(Records from a collection)
[Start of section]
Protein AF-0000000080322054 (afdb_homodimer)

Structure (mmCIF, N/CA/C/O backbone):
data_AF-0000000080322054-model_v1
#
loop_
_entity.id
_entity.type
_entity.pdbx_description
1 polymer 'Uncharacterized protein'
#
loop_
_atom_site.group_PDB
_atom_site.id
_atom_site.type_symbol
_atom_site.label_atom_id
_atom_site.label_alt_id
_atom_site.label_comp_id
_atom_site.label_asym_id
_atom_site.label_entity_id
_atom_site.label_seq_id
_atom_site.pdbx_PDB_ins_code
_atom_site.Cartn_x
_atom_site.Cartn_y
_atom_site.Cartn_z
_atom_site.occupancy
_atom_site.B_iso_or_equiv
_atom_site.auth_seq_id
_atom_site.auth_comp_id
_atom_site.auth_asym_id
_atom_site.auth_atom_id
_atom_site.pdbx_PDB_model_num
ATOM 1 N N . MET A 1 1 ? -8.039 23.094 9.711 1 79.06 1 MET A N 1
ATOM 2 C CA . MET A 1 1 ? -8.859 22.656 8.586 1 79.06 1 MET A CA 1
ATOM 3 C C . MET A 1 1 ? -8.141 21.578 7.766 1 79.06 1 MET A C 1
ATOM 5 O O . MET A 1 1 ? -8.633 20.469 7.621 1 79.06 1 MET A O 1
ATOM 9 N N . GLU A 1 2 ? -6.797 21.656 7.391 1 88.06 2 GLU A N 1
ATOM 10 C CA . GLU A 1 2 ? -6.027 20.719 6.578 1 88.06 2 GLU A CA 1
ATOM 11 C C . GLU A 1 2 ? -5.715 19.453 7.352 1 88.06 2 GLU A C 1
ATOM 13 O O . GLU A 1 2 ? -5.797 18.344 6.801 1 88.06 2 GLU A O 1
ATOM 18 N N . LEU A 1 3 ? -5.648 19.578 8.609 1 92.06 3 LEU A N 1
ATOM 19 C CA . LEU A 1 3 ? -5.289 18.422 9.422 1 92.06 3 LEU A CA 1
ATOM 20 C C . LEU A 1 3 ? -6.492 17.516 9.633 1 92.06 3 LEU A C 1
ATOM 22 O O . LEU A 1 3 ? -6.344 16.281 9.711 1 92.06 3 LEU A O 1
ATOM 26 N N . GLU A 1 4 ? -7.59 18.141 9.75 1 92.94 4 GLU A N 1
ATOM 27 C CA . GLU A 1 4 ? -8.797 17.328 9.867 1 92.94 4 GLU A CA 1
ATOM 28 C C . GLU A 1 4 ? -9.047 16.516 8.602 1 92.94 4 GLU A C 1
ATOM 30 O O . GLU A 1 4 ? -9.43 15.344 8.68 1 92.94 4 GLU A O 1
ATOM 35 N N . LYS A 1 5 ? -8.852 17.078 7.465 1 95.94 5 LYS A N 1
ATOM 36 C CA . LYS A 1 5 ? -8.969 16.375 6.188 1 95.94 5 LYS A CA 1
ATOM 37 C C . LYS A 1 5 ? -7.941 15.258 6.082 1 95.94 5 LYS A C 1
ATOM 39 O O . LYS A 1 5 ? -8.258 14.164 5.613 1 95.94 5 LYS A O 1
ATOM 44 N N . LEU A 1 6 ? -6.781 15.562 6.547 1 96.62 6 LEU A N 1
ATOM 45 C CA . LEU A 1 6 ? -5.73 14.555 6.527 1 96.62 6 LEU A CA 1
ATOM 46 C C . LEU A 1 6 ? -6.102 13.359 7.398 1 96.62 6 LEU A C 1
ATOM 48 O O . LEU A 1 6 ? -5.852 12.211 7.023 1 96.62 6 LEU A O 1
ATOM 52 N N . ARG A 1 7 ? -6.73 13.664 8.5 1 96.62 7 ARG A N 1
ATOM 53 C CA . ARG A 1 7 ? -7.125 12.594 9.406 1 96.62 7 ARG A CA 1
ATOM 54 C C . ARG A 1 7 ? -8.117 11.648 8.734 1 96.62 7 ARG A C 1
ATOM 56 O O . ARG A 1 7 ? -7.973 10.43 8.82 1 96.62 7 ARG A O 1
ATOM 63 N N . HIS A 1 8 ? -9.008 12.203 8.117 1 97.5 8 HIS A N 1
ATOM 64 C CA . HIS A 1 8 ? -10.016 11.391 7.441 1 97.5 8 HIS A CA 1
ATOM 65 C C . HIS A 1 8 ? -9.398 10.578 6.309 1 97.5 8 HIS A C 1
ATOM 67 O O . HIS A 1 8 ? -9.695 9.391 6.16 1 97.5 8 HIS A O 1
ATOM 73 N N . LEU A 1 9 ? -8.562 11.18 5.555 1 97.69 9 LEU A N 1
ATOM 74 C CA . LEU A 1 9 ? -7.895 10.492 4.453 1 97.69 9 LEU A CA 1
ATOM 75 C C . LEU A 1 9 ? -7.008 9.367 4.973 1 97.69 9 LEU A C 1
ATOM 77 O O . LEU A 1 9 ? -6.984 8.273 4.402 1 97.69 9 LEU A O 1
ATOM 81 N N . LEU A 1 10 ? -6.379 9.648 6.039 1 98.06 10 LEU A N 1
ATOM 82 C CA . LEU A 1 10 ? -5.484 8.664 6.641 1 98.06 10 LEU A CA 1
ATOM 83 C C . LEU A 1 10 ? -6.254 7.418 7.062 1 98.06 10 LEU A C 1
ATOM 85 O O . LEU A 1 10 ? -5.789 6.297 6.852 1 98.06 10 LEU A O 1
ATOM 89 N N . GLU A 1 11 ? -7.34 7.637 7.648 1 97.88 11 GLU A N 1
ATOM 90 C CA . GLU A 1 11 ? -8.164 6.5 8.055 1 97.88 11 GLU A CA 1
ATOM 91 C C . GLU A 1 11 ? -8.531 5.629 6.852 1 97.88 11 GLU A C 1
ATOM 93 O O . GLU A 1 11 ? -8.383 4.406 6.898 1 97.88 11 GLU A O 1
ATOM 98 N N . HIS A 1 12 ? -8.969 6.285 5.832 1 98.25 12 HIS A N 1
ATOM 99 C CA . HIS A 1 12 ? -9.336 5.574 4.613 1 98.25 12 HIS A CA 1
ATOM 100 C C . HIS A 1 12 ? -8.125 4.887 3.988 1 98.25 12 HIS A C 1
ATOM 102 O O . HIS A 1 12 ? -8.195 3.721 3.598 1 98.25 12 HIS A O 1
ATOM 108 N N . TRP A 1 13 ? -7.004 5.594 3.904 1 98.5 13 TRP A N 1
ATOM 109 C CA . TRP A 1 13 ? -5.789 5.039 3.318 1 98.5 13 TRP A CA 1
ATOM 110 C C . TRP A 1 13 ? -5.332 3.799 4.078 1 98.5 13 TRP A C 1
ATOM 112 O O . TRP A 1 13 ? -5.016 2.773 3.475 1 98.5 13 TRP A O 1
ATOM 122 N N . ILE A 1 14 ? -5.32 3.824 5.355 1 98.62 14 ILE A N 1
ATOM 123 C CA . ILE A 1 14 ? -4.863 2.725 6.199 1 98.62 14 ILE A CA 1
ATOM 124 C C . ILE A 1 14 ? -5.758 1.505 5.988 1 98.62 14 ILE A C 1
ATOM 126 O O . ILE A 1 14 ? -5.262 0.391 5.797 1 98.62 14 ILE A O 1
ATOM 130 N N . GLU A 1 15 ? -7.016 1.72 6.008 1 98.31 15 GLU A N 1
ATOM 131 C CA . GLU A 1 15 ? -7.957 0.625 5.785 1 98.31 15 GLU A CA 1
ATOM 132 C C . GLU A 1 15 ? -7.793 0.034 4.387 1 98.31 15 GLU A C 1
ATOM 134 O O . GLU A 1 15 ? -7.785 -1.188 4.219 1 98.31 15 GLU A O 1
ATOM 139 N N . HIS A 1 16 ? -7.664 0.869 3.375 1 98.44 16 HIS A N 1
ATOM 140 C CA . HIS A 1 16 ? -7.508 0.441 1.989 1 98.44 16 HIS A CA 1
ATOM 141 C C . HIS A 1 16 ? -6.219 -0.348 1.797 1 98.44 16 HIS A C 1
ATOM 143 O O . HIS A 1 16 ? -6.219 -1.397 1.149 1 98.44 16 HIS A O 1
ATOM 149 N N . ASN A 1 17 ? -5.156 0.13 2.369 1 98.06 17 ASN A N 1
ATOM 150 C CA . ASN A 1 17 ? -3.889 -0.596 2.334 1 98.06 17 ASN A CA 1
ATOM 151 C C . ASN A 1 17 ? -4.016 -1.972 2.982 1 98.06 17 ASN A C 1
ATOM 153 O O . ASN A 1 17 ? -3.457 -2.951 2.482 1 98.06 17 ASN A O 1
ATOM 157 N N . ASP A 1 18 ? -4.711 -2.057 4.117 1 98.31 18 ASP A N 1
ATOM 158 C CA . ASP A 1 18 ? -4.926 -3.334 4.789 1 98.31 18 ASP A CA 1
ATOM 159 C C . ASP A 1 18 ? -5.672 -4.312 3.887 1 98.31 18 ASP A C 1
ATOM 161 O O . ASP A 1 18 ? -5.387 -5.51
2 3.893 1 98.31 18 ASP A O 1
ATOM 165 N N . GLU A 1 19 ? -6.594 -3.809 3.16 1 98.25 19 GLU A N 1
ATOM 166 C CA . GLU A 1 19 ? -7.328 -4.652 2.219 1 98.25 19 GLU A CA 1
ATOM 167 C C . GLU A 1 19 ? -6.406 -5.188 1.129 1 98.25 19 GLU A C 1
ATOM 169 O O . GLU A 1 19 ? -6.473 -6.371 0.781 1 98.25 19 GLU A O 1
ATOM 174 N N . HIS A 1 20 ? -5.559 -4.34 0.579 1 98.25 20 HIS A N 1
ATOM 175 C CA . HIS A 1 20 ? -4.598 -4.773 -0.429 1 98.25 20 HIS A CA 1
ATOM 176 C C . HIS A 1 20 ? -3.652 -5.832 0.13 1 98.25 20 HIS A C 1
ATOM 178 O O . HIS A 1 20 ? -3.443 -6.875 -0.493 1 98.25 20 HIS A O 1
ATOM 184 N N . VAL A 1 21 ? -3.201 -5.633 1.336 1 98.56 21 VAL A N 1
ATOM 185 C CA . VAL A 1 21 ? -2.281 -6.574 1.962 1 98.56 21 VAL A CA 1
[End of section]
Task
Of the entries above, repeat exactly the lines from the line with "ATOM 151 C C" through the line with "ATOM 161 O O . ASP A 1 18 ? -5.387 -5.51", both of them included.

Response to this task
ATOM 151 C C . ASN A 1 17 ? -4.016 -1.972 2.982 1 98.06 17 ASN A C 1
ATOM 153 O O . ASN A 1 17 ? -3.457 -2.951 2.482 1 98.06 17 ASN A O 1
ATOM 157 N N . ASP A 1 18 ? -4.711 -2.057 4.117 1 98.31 18 ASP A N 1
ATOM 158 C CA . ASP A 1 18 ? -4.926 -3.334 4.789 1 98.31 18 ASP A CA 1
ATOM 159 C C . ASP A 1 18 ? -5.672 -4.312 3.887 1 98.31 18 ASP A C 1
ATOM 161 O O . ASP A 1 18 ? -5.387 -5.51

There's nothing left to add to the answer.